The mean IQ scores of 30 primary school students is 108.56 and the Standard deviation is 12.33.

Assume that IQ scores for primary school students that have been kept for 50 years illustrate a normal distribution with a mean of 105 and a standard deviation that agrees with the above.

(i) Write down the value of $y$ where y is 1 standard deviation smaller than the population mean and estimate the probability that the IQ score of a randomly chosen primary school student is greater than $y$.

This is my homework. Should I use sample mean or population mean to obtain the value of $y$? i am confuse which mean to use to calculate $y$. And why?

to determine the if any randomly chosen primary school's IQ score is greater than $y$ is it

$$ \frac{\text{IQ score} - 108.56}{12.33} > \frac{y - 105}{12.33 \sqrt{50}} $$

Can help to explain?

I need to know how to work this type of questions

  • $\begingroup$ Both means you mentioned are 105. Where does "108.56" appear? $\endgroup$ – kennytm May 5 '16 at 5:38
  • $\begingroup$ sorry. The first should be 108.56 . I have corrected it. $\endgroup$ – Siti May 5 '16 at 5:47

Don't overthink it, just do what it says. It tells you to use the population mean. First write down $y$, that's 1 standard deviation less than the population mean, which is $105-12.33=92.67$

As to why calculate $y$? This is just for the hell of it, to create a number that can be used in the next part of the question so you can learn to work with the concepts!

Now to estimate the probability a randomly chosen pupil from your 30 has IQ greater than 92.67, you subtract that from your sample mean and divide by the standard deviation, and look up in normal distribution tables.

That is $15.33/12.33=1.243$, so look up 1.243 in normal distribution tables, which gives 0.65. What this means intuitively is that the typical member of your sample has an IQ 1.243 standard deviations above 92.67 and using the normal distribution as a model, this gives a probability of 0.65 that a randomly chosen student from the sample will have an iq greater than that.

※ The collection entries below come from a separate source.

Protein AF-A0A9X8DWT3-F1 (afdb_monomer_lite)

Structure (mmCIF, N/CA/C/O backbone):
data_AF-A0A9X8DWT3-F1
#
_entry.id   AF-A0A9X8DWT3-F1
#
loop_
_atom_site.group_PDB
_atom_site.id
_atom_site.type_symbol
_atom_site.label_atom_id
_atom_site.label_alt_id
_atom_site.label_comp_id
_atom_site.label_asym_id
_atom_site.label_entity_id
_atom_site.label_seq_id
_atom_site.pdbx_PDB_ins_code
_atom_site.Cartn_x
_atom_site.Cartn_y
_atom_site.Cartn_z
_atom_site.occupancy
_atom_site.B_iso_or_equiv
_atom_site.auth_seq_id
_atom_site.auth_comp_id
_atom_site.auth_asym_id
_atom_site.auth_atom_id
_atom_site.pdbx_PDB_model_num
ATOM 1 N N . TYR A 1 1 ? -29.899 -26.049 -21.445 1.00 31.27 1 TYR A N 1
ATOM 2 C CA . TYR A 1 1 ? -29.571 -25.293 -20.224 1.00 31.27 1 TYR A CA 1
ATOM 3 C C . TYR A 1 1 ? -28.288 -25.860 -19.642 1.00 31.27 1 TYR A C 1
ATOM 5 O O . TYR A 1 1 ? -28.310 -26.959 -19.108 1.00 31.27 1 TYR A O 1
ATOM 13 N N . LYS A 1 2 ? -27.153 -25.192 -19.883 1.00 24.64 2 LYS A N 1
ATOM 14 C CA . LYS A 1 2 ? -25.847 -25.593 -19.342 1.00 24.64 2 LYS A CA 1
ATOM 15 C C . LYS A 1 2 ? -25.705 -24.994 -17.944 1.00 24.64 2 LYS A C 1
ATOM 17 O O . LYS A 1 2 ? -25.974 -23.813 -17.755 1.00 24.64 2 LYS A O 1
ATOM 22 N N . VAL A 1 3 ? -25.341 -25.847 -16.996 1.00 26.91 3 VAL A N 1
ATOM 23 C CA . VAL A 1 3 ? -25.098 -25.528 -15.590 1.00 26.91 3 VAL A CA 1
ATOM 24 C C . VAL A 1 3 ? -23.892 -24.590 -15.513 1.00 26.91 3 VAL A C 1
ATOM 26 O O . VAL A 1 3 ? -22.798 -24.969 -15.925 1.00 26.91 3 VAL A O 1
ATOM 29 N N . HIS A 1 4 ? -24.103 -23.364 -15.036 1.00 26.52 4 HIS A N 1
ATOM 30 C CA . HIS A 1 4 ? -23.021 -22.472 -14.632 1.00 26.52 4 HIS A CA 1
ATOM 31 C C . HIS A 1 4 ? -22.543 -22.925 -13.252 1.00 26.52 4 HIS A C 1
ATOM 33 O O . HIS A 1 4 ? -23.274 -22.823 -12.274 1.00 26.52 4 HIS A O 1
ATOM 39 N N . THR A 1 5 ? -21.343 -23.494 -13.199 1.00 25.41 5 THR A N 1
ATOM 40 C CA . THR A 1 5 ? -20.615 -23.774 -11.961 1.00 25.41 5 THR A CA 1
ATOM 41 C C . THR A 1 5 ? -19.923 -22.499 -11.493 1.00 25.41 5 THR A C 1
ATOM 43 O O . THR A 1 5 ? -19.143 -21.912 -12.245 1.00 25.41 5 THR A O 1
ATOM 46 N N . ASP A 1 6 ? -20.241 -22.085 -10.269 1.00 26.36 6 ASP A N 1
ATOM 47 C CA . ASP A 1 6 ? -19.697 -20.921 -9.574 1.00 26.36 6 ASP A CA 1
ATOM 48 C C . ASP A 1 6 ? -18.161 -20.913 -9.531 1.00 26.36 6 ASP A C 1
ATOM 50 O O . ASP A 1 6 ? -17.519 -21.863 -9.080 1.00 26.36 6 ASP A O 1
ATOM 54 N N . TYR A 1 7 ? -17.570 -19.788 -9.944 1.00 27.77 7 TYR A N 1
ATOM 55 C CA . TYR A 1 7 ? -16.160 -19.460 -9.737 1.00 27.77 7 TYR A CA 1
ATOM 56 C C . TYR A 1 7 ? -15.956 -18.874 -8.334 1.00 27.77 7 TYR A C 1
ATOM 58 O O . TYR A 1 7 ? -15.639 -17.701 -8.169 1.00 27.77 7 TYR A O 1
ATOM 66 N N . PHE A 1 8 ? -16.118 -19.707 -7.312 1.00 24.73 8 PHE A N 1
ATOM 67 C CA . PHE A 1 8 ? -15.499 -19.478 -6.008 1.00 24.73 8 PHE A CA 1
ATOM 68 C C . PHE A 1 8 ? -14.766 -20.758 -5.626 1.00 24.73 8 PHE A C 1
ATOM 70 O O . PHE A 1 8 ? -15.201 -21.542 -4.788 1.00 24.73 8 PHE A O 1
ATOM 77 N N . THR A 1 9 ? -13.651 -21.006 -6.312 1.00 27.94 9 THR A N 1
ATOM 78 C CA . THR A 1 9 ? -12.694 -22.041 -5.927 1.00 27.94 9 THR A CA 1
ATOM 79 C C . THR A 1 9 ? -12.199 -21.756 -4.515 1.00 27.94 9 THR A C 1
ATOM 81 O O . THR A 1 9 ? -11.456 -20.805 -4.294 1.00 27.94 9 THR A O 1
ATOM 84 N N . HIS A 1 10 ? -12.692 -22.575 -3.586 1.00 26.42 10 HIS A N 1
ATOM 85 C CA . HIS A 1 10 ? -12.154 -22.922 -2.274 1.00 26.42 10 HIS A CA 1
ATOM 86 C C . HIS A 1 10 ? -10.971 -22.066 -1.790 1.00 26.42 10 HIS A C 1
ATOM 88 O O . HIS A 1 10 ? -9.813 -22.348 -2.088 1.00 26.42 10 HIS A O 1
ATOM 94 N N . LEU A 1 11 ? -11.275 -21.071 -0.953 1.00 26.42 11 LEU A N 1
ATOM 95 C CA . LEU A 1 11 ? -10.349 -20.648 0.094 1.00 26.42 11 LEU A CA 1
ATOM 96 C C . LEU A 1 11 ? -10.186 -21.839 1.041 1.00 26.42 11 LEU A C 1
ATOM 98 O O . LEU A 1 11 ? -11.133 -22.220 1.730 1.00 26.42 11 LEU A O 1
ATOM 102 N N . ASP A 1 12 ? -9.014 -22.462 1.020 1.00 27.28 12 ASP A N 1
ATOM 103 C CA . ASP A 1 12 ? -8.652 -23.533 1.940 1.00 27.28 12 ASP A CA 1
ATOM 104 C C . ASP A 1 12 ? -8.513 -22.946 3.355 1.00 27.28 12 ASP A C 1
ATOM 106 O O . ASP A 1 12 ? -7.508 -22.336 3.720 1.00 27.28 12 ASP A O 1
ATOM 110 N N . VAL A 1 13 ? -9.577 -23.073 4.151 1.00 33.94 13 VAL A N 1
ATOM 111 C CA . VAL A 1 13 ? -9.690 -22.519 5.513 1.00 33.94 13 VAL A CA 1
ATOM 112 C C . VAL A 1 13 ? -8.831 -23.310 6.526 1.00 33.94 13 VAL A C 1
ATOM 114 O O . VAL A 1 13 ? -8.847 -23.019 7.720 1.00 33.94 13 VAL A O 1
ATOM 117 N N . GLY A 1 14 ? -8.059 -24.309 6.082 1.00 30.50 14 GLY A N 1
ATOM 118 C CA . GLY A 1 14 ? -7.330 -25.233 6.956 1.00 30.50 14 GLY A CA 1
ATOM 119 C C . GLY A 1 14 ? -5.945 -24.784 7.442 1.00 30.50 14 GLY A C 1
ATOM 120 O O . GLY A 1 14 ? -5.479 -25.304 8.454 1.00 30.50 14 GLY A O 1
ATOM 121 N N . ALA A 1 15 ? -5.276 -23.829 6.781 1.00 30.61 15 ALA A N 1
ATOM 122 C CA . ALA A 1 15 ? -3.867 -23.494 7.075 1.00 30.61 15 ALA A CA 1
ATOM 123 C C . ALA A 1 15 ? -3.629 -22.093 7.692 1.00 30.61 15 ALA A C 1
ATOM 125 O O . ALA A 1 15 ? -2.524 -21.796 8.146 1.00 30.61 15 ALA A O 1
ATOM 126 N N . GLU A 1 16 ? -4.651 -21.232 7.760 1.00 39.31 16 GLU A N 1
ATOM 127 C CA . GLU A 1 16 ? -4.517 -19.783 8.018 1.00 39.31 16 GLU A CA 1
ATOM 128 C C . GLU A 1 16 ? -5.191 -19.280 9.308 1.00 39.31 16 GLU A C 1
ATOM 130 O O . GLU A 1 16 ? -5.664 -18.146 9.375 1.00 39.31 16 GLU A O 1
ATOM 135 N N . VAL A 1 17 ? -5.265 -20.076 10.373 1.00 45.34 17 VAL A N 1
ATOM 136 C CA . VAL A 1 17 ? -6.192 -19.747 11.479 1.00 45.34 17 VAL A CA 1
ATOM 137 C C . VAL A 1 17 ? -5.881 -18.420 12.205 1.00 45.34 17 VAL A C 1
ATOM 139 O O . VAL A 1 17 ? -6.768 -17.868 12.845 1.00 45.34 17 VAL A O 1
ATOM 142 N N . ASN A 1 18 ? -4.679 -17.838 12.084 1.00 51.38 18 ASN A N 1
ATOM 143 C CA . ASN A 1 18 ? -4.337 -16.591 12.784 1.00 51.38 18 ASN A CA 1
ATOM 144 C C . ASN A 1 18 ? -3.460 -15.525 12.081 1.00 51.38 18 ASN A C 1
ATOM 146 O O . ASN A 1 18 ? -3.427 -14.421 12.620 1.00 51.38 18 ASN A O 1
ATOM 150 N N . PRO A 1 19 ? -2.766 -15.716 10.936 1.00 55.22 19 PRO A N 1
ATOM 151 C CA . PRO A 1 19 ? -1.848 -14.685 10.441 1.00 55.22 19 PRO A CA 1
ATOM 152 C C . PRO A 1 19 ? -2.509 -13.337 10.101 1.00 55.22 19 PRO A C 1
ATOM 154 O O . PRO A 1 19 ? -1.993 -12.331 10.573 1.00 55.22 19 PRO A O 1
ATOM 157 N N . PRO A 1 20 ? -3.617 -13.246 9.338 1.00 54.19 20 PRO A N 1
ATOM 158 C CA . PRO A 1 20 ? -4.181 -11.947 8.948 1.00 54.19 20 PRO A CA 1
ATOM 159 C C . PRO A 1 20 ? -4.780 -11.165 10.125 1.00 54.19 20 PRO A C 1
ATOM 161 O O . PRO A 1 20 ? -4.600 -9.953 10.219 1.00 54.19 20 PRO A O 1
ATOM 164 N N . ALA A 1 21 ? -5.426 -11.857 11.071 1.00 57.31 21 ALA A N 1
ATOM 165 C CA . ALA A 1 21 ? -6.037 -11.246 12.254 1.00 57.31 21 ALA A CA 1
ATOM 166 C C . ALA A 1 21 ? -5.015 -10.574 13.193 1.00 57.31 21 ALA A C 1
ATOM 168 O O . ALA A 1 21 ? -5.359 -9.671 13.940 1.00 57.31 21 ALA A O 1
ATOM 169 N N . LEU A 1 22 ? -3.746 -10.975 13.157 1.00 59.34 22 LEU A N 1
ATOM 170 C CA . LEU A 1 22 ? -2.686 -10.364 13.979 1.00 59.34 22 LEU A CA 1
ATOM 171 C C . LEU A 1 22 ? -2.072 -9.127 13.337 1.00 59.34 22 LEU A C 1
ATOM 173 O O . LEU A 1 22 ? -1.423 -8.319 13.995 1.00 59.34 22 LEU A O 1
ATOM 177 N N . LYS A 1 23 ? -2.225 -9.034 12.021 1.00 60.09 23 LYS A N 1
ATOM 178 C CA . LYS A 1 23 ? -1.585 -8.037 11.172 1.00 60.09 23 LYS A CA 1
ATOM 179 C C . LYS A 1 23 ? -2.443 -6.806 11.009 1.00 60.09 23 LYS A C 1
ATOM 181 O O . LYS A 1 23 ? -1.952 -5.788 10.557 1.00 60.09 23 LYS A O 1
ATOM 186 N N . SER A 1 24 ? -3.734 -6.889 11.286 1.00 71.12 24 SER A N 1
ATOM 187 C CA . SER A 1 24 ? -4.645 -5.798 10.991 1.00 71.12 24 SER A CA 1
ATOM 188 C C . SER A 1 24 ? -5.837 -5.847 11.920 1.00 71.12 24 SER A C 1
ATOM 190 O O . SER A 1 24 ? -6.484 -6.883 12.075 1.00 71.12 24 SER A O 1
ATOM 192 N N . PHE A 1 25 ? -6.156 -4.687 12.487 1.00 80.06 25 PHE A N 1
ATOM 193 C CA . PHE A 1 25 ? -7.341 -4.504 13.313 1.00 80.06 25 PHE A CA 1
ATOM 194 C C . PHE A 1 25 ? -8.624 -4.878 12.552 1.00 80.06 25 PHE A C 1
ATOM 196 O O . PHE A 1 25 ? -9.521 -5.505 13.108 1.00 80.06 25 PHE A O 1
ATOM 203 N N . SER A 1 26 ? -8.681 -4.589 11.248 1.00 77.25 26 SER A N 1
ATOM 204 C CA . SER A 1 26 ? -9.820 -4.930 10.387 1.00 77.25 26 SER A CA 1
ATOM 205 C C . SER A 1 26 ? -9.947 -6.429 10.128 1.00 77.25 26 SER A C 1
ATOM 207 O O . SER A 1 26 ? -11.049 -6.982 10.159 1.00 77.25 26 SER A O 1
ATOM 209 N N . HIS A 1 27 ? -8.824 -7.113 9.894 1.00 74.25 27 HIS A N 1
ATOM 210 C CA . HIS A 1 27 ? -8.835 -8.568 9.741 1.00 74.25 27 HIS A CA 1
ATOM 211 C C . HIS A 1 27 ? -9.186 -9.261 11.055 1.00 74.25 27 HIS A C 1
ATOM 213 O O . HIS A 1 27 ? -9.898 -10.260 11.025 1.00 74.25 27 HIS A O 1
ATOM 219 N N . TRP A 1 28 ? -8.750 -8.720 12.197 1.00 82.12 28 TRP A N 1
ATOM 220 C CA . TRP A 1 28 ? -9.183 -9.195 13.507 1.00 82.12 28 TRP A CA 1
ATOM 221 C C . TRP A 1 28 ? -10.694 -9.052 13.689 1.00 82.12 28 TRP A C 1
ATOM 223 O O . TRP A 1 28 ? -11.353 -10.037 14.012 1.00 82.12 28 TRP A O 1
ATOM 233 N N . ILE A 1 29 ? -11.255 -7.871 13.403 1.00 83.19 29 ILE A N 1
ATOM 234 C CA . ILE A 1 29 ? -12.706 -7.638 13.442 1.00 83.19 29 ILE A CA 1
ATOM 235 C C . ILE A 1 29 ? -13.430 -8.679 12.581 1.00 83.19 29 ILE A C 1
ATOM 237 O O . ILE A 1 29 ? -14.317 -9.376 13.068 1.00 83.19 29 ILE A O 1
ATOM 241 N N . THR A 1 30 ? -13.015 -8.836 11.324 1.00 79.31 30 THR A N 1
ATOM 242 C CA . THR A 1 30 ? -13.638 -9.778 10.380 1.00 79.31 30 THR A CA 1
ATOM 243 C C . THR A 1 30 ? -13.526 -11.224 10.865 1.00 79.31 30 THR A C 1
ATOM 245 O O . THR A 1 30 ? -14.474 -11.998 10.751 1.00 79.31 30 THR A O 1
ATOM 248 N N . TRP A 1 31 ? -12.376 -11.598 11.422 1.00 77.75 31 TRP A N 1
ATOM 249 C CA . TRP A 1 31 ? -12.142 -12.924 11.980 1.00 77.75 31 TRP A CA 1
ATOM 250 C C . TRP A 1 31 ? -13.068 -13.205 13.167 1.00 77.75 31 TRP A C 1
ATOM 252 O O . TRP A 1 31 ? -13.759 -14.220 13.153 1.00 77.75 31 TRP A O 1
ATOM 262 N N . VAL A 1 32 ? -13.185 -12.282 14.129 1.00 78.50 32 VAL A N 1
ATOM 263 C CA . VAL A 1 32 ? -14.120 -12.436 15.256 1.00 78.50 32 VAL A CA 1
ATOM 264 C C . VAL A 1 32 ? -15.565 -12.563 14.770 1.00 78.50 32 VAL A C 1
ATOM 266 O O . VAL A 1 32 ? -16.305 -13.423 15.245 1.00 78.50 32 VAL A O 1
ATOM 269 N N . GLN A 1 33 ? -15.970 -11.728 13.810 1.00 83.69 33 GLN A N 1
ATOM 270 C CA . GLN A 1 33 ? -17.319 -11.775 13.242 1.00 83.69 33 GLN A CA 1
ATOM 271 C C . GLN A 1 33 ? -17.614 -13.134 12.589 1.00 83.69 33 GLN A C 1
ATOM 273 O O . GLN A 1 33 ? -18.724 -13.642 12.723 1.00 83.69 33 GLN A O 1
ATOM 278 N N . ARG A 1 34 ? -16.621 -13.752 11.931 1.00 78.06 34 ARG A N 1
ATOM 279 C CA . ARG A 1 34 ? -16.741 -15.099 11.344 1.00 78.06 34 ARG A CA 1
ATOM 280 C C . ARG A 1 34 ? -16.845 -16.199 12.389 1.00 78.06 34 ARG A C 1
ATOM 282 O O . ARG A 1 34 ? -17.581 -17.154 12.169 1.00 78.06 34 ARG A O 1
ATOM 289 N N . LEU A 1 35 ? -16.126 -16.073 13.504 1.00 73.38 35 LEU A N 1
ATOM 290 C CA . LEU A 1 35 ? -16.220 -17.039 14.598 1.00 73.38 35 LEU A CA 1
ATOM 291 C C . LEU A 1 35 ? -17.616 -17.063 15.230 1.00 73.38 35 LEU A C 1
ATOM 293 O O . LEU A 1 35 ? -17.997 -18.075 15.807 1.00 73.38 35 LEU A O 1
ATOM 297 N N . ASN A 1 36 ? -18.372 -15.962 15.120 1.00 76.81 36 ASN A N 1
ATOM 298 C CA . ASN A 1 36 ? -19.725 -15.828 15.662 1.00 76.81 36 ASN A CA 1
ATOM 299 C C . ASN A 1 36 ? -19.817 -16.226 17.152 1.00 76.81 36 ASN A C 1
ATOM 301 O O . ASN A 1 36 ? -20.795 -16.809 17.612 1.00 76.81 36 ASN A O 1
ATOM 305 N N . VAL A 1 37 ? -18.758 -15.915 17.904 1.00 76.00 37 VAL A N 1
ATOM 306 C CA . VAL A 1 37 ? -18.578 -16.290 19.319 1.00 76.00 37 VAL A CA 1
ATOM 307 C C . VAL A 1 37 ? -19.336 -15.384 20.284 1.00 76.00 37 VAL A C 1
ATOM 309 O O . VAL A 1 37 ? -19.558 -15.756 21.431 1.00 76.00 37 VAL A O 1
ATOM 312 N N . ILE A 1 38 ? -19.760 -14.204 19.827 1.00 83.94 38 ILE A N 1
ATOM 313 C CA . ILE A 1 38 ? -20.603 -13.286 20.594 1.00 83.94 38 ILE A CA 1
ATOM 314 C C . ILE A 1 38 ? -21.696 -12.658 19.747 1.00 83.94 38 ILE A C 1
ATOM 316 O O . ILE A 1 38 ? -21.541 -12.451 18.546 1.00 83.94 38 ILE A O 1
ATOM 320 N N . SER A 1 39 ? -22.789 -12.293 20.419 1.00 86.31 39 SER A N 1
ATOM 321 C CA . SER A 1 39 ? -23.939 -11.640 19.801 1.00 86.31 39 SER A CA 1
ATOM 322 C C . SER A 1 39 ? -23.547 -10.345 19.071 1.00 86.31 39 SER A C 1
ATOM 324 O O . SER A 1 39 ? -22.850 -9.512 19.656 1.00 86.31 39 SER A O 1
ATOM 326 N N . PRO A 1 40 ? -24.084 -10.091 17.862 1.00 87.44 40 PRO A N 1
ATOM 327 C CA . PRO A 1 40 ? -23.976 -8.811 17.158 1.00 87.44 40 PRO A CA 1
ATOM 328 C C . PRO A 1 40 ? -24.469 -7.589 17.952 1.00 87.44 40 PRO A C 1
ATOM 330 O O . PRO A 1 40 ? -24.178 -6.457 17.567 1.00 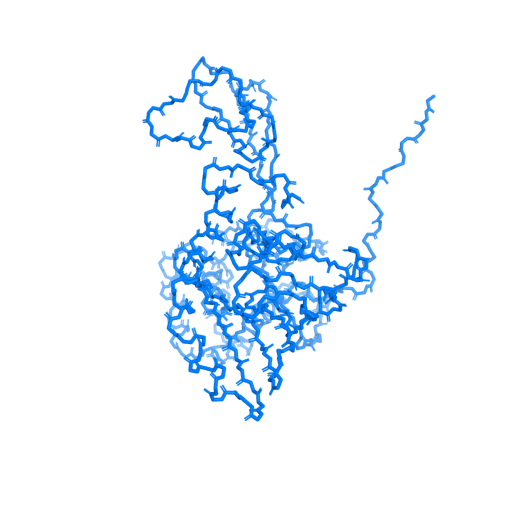87.44 40 PRO A O 1
ATOM 333 N N . HIS A 1 41 ? -25.231 -7.788 19.029 1.00 87.06 41 HIS A N 1
ATOM 334 C CA . HIS A 1 41 ? -25.704 -6.718 19.913 1.00 87.06 41 HIS A CA 1
ATOM 335 C C . HIS A 1 41 ? -24.806 -6.497 21.139 1.00 87.06 41 HIS A C 1
ATOM 337 O O . HIS A 1 41 ? -25.064 -5.595 21.934 1.00 87.06 41 HIS A O 1
ATOM 343 N N . HIS A 1 42 ? -23.765 -7.311 21.317 1.00 88.19 42 HIS A N 1
ATOM 344 C CA . HIS A 1 42 ? -22.830 -7.176 22.426 1.00 88.19 42 HIS A CA 1
ATOM 345 C C . HIS A 1 42 ? -22.009 -5.883 22.288 1.00 88.19 42 HIS A C 1
ATOM 347 O O . HIS A 1 42 ? -21.542 -5.555 21.199 1.00 88.19 42 HIS A O 1
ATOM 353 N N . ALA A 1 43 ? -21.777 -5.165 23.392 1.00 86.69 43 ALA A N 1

There's a slight ambiguity in the question as to what "agrees with the above" means, because the best estimator of the standard deviation of the population is not to equal the standard deviation of the sample. But let's assume they're the same for now, which I suspect the question intends. Furthermore, the question probably means, what is the probability that the IQ of a pupil randomly chosen from the sample of 30, is greater than y so let's assume that too.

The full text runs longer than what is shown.